When constituting a voluntary audit committee in terms of the Act, it should be borne in mind that the audit committee must comply with the requirements of section 94(4) of the Act, including that each member of a company’s audit committee must be a director of the company and must satisfy any minimum requirements prescribed by the Minister of Trade and Industry (as defined in the Act), and that members of an audit committee may not be:

  • involved the company’s day-to-day management of its business or have been so involved at any time during the previous financial year;
  • a prescribed officer or full-time employee of the company or another related or inter-related company or have occupied any such position at any time during the previous three financial years;
  • a material supplier or customer of the company, such that a reasonable and informed third party would conclude in the circumstances that the integrity, impartiality or objectivity of that director is compromised by that relationship; and
  • related to any person who falls within any of the criteria set out above.

Potential disadvantages

One of the disadvantages to having audit committees is that independent directors may be hard to find, especially for companies whose boards comprise of a small number of directors or directors who are closely involved in the day-to-day management of the company. While a company could still appoint an ordinary committee of the board in terms of section 72 of the Act, whose functions are similar to an audit committee’s functions but whose composition is determined by the board, this may detract from the benefits of having an independent committee and such a committee would in any event not be permitted to hold itself out as an audit committee as this would create a false impression of independence to stakeholders.

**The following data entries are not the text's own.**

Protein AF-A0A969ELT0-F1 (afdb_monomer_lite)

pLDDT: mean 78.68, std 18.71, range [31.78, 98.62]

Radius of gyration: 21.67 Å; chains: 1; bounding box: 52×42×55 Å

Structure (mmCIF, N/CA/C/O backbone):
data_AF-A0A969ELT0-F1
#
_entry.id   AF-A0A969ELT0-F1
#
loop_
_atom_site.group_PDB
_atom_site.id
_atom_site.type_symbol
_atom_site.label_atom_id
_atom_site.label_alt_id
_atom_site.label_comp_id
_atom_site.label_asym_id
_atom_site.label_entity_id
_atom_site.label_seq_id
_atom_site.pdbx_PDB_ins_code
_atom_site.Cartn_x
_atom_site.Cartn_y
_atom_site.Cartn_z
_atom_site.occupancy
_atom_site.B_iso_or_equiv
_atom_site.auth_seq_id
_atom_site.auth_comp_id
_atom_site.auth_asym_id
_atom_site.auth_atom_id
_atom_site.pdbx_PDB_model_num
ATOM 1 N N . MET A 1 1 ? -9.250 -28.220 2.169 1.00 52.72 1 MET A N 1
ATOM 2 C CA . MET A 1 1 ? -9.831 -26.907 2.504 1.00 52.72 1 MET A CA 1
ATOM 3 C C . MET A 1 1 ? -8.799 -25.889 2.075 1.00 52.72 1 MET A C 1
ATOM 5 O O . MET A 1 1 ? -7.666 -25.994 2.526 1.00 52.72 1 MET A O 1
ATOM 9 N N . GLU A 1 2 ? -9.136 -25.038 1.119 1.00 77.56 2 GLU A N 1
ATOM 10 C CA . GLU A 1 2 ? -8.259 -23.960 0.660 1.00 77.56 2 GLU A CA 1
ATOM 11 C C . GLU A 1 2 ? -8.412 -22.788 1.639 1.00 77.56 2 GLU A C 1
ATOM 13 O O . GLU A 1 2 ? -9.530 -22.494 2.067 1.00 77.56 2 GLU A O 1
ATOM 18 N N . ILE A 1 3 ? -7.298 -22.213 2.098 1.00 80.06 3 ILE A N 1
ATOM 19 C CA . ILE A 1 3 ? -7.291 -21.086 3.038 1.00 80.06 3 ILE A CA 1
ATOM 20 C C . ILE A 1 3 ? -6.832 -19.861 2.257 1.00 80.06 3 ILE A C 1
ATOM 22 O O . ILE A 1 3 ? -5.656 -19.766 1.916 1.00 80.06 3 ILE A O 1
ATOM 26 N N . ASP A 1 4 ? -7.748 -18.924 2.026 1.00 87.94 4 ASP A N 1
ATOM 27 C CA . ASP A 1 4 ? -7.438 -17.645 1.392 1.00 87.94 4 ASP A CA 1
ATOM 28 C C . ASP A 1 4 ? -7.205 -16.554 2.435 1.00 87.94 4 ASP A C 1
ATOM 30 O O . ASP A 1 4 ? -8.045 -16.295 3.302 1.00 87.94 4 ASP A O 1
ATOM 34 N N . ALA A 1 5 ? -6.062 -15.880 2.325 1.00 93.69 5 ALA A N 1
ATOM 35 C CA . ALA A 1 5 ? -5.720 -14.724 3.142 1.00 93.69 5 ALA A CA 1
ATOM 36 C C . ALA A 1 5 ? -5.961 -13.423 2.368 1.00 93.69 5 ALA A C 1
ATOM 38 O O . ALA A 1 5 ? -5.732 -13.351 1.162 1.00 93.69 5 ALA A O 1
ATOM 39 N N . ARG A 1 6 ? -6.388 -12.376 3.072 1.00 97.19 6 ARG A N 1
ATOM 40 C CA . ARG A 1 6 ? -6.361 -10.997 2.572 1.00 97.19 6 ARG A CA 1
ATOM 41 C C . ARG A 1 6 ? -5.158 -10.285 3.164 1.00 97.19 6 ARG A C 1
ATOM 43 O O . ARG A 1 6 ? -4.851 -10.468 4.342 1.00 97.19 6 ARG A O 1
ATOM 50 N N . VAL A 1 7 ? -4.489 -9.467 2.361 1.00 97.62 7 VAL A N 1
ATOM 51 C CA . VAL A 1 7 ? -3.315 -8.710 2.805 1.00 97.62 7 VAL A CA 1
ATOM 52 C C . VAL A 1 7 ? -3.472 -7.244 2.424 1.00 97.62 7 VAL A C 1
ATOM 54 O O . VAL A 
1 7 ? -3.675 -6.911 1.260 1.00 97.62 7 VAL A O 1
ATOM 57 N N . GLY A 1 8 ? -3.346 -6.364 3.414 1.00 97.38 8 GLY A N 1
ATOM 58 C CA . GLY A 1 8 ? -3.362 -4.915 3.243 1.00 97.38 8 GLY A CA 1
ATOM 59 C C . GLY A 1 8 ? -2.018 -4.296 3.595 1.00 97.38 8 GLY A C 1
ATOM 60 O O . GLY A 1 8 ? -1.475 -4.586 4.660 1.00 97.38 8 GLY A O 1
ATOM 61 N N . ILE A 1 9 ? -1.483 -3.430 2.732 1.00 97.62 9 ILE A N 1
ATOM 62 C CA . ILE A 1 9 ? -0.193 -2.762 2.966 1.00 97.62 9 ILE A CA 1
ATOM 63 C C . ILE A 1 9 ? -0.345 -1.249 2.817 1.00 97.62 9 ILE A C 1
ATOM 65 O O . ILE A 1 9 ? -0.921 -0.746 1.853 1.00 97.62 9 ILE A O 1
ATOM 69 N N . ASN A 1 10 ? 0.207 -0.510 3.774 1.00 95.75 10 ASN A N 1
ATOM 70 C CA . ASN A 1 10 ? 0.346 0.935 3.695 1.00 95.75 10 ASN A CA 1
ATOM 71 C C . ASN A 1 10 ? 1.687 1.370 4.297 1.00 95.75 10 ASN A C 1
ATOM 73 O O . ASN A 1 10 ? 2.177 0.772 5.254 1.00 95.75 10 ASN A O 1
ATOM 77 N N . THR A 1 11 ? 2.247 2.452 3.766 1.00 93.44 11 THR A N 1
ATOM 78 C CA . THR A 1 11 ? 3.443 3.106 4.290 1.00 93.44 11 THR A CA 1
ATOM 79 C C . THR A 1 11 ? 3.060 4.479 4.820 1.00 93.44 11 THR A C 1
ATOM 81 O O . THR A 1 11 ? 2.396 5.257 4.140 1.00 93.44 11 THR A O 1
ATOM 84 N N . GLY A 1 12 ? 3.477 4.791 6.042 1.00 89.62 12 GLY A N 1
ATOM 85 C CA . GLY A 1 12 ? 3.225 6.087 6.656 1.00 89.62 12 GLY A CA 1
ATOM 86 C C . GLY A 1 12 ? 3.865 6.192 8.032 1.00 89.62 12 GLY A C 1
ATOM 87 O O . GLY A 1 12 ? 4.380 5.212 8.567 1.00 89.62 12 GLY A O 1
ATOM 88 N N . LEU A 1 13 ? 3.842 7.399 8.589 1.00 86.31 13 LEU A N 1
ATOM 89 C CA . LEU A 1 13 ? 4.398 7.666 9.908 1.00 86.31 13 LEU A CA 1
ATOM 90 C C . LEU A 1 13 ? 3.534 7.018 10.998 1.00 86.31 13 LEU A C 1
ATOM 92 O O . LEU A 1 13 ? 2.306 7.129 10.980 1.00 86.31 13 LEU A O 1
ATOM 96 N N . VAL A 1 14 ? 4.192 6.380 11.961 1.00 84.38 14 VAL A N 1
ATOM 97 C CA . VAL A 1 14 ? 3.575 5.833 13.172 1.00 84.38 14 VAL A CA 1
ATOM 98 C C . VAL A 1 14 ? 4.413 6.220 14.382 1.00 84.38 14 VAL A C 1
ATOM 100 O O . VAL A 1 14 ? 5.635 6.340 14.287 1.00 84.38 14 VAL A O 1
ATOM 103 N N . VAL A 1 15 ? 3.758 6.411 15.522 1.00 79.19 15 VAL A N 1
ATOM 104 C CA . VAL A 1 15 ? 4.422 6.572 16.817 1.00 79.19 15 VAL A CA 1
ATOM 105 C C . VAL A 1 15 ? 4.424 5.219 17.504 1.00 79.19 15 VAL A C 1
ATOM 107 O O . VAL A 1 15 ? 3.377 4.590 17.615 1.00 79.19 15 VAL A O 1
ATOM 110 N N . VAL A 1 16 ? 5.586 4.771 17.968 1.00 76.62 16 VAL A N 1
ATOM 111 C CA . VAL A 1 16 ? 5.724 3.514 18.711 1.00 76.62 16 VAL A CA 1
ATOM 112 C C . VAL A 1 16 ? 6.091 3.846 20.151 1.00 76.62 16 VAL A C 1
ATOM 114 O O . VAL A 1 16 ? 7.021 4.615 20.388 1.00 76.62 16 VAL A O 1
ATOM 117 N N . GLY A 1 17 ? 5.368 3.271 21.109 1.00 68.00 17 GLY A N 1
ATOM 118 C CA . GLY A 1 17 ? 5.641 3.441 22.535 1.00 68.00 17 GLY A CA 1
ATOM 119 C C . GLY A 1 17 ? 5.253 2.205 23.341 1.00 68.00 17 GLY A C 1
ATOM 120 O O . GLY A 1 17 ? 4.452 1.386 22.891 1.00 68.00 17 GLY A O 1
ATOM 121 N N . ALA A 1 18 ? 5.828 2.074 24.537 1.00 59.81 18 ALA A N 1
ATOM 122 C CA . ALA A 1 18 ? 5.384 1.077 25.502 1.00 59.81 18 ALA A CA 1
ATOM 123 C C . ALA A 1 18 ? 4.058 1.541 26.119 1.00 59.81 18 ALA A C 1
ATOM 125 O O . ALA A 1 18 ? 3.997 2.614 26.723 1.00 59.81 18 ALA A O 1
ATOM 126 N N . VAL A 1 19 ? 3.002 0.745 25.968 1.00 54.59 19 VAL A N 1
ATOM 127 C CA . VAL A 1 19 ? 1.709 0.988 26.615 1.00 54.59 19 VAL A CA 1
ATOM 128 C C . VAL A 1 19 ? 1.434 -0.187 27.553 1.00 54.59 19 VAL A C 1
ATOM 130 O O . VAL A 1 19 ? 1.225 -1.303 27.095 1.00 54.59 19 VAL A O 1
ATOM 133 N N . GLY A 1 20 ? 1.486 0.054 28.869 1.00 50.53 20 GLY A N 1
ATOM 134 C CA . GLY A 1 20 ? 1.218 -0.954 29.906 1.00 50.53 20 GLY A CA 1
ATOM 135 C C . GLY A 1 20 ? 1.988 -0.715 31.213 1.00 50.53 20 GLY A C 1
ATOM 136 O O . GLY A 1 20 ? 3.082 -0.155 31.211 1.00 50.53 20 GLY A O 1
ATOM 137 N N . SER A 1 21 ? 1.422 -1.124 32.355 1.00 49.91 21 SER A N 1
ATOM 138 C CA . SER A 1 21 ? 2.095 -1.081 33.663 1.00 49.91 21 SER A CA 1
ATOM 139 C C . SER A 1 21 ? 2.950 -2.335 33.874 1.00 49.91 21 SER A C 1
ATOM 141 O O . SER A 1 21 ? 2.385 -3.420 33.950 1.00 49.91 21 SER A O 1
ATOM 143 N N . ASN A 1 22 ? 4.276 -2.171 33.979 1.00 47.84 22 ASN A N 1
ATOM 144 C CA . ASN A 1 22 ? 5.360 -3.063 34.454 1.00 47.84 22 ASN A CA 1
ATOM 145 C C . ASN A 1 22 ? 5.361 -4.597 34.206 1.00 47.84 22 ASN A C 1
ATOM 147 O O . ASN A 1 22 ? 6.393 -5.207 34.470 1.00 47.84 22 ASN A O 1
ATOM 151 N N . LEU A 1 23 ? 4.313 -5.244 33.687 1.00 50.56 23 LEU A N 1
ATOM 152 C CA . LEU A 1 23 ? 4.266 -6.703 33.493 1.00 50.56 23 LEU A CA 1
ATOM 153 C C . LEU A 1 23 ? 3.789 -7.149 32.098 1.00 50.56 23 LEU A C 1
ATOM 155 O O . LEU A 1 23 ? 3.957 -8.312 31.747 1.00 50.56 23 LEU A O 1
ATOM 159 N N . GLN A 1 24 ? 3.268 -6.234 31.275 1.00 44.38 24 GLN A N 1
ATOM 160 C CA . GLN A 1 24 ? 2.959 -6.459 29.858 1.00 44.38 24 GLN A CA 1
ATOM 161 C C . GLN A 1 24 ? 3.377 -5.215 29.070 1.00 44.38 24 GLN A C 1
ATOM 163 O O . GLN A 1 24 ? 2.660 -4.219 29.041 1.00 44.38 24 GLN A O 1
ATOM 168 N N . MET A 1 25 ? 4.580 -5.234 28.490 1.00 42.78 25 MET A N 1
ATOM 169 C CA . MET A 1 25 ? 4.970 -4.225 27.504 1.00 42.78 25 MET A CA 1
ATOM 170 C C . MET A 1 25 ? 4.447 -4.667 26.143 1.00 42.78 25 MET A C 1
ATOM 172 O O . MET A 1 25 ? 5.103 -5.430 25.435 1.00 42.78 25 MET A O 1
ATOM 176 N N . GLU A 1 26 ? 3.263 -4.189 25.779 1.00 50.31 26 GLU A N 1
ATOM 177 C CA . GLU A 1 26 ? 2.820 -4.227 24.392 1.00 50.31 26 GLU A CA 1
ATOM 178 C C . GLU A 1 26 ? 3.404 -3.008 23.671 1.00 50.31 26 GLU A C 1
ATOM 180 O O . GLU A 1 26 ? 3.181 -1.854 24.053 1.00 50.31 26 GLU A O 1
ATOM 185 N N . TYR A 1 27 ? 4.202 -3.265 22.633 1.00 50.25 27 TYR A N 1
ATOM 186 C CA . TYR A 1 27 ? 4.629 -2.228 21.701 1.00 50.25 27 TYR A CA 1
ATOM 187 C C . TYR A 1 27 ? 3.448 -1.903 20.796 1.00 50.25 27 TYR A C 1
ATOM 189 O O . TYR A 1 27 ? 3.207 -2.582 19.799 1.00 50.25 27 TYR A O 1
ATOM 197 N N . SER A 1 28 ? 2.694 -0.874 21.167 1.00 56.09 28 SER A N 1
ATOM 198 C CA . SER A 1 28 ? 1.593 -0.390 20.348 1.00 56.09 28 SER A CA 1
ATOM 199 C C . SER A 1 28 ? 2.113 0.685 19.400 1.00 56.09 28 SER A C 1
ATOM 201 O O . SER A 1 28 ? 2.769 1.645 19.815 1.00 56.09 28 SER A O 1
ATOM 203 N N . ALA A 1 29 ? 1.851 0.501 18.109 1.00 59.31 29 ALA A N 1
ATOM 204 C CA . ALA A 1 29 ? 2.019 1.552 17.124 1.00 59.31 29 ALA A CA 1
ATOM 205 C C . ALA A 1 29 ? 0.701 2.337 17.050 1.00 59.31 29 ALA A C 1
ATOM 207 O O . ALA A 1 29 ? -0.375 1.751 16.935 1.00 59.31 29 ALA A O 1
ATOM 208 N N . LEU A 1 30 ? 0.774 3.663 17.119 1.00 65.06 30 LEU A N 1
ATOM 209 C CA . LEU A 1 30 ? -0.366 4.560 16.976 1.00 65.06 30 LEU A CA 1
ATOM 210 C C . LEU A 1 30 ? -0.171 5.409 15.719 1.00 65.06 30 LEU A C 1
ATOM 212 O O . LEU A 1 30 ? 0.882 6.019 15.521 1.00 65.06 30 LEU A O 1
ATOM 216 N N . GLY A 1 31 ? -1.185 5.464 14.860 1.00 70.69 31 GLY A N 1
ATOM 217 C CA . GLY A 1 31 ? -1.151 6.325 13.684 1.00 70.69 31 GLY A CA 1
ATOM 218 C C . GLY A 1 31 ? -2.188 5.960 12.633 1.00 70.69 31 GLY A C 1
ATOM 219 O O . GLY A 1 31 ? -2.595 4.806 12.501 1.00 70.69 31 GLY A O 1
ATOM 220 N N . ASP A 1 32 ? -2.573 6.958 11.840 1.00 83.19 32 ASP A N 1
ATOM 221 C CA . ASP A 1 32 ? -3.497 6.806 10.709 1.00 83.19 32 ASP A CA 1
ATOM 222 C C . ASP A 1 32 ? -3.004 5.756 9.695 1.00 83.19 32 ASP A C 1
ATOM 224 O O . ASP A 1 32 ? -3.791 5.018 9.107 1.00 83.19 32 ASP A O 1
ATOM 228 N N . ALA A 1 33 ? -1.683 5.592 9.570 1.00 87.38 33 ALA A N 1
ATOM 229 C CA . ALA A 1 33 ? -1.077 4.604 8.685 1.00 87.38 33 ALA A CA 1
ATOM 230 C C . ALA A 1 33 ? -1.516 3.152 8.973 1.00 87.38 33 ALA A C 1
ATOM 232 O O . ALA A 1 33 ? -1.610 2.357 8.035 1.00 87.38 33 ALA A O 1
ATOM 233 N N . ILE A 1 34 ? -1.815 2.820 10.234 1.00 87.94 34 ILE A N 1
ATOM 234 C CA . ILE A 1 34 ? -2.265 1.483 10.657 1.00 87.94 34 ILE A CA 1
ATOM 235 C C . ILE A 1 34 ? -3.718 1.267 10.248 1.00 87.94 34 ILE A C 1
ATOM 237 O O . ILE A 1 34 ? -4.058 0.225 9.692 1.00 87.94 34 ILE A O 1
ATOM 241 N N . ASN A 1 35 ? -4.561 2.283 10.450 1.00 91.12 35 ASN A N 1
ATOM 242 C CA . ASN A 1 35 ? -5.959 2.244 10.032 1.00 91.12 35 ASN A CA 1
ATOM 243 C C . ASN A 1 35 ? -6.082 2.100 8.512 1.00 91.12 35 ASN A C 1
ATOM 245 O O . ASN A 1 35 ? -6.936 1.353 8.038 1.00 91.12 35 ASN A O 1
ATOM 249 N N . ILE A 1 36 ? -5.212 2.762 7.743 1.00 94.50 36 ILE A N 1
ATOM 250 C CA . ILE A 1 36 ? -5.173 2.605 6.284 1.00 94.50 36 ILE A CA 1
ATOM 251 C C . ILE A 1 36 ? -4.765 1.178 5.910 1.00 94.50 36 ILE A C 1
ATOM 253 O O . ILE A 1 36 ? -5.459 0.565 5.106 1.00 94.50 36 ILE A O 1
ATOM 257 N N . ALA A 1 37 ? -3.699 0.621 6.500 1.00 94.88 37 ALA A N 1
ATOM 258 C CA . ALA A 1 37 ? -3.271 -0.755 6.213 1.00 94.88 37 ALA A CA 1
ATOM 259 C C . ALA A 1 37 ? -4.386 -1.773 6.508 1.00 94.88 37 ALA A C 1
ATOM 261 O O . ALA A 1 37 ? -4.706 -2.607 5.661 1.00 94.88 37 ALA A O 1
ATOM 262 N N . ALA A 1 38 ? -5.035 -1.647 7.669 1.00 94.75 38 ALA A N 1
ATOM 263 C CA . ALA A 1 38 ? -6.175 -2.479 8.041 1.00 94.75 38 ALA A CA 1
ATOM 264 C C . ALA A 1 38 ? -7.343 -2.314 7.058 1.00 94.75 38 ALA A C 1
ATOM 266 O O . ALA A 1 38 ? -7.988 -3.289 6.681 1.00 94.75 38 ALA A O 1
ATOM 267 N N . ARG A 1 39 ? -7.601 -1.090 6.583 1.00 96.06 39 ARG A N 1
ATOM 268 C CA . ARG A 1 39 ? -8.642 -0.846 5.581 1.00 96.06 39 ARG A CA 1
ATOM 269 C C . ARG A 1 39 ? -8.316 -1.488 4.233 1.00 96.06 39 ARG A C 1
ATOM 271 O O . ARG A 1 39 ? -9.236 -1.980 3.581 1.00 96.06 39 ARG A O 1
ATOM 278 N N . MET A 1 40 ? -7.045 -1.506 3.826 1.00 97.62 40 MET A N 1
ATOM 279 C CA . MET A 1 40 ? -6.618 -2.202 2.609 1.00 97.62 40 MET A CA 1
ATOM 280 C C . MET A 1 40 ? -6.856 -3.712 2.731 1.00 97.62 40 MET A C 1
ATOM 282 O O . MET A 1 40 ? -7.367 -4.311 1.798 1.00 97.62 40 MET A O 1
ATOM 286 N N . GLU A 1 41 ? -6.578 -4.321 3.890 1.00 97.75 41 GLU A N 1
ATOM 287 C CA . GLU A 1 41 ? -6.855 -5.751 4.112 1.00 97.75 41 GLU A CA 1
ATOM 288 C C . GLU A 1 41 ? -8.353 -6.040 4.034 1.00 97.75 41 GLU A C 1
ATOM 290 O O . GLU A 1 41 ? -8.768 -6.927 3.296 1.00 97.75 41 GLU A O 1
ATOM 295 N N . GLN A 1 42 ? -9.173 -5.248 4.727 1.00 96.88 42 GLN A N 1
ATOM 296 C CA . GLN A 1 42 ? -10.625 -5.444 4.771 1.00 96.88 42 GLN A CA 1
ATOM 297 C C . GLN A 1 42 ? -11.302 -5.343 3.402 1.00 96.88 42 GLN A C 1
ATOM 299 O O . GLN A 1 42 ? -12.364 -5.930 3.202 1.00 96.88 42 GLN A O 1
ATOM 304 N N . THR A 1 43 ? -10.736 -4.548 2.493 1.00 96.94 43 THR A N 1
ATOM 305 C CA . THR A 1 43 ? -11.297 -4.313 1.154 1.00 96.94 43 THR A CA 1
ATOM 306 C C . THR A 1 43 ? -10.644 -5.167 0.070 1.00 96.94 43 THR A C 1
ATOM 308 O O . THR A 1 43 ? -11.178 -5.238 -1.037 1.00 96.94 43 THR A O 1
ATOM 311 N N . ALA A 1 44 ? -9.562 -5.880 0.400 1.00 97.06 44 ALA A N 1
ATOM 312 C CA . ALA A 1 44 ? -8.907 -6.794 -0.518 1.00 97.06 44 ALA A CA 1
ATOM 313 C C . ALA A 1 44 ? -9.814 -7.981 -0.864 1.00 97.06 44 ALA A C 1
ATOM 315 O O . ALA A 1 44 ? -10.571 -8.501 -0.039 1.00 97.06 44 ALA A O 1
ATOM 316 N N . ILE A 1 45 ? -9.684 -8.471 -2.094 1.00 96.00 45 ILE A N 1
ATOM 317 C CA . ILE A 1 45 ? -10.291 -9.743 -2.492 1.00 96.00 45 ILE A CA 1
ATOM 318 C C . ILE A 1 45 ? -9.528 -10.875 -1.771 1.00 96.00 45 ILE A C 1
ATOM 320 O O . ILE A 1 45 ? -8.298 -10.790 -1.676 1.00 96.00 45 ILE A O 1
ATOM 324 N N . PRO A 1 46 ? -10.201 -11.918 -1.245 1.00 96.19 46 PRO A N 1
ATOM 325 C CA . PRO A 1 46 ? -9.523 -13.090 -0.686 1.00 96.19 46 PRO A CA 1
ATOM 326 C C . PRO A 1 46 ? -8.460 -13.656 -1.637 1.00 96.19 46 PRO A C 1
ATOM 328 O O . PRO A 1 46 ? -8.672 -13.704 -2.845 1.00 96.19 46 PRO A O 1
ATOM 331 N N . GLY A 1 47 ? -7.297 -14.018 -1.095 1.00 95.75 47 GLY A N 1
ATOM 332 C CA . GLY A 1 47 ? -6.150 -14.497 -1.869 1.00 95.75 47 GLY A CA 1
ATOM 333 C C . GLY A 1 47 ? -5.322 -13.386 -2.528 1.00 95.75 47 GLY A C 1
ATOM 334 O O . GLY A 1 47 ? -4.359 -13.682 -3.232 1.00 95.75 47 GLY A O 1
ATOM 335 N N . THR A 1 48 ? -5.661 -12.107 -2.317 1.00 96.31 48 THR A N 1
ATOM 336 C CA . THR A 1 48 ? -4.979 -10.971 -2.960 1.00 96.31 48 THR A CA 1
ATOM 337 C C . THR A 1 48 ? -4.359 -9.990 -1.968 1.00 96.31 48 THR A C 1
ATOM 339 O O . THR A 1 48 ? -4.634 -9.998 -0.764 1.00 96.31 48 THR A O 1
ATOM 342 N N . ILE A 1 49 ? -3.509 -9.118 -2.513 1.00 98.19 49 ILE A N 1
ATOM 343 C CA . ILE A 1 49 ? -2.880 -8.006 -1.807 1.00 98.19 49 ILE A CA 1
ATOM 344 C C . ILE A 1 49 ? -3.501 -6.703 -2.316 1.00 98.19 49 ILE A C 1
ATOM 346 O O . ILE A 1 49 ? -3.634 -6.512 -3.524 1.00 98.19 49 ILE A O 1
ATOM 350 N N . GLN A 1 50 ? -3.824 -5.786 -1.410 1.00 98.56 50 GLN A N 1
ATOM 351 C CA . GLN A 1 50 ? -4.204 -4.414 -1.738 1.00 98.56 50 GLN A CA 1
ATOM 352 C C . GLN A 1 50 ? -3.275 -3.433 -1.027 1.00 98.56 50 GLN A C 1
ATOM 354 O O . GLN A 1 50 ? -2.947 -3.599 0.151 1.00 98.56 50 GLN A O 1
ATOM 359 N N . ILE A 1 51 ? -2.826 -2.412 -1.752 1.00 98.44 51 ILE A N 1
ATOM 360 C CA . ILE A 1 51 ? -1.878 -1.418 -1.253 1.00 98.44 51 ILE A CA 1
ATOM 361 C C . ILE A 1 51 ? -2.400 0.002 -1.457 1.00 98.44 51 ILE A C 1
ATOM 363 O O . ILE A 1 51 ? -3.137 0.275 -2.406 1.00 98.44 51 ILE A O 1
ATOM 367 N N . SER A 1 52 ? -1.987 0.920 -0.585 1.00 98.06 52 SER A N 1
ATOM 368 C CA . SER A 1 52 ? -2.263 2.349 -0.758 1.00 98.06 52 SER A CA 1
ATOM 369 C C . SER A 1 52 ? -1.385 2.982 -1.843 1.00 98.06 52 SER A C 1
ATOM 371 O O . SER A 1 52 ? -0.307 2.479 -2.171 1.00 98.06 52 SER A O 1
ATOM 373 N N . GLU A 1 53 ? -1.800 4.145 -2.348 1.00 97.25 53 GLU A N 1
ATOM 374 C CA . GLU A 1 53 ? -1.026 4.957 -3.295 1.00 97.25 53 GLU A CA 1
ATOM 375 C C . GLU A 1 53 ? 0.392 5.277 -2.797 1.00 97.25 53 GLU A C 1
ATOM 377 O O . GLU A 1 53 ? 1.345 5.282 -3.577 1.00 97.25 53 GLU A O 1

A further potential disadvantage to having an audit committee is the increased costs to the company that may accompany appointing such a committee, as members of an audit committee are board members who are likely to be highly paid employees. Furthermore, audit committee members are also likely to be highly skilled or qualified professionals, as the King IV Report recommends that members of an audit committee should, collectively, have the necessary financial literacy, skills and experience to execute their duties effectively, and consequently it is likely that such members would receive remuneration for their service on an audit committee. Accordingly, a cost-benefit analysis will be required to determine whether the increased costs of constituting an audit committee may nevertheless be worthwhile, given the additional oversight controls put in place over the company’s finances.

Ultimately, the roles, functions and purpose envisaged for an audit committee should be considered to determine how a company might benefit from voluntarily appointing an audit committee, and these considerations should be weighed up together with the business’ structure, needs and available resources to determine whether appointing an audit committee would result in a nett positive outcome for the company.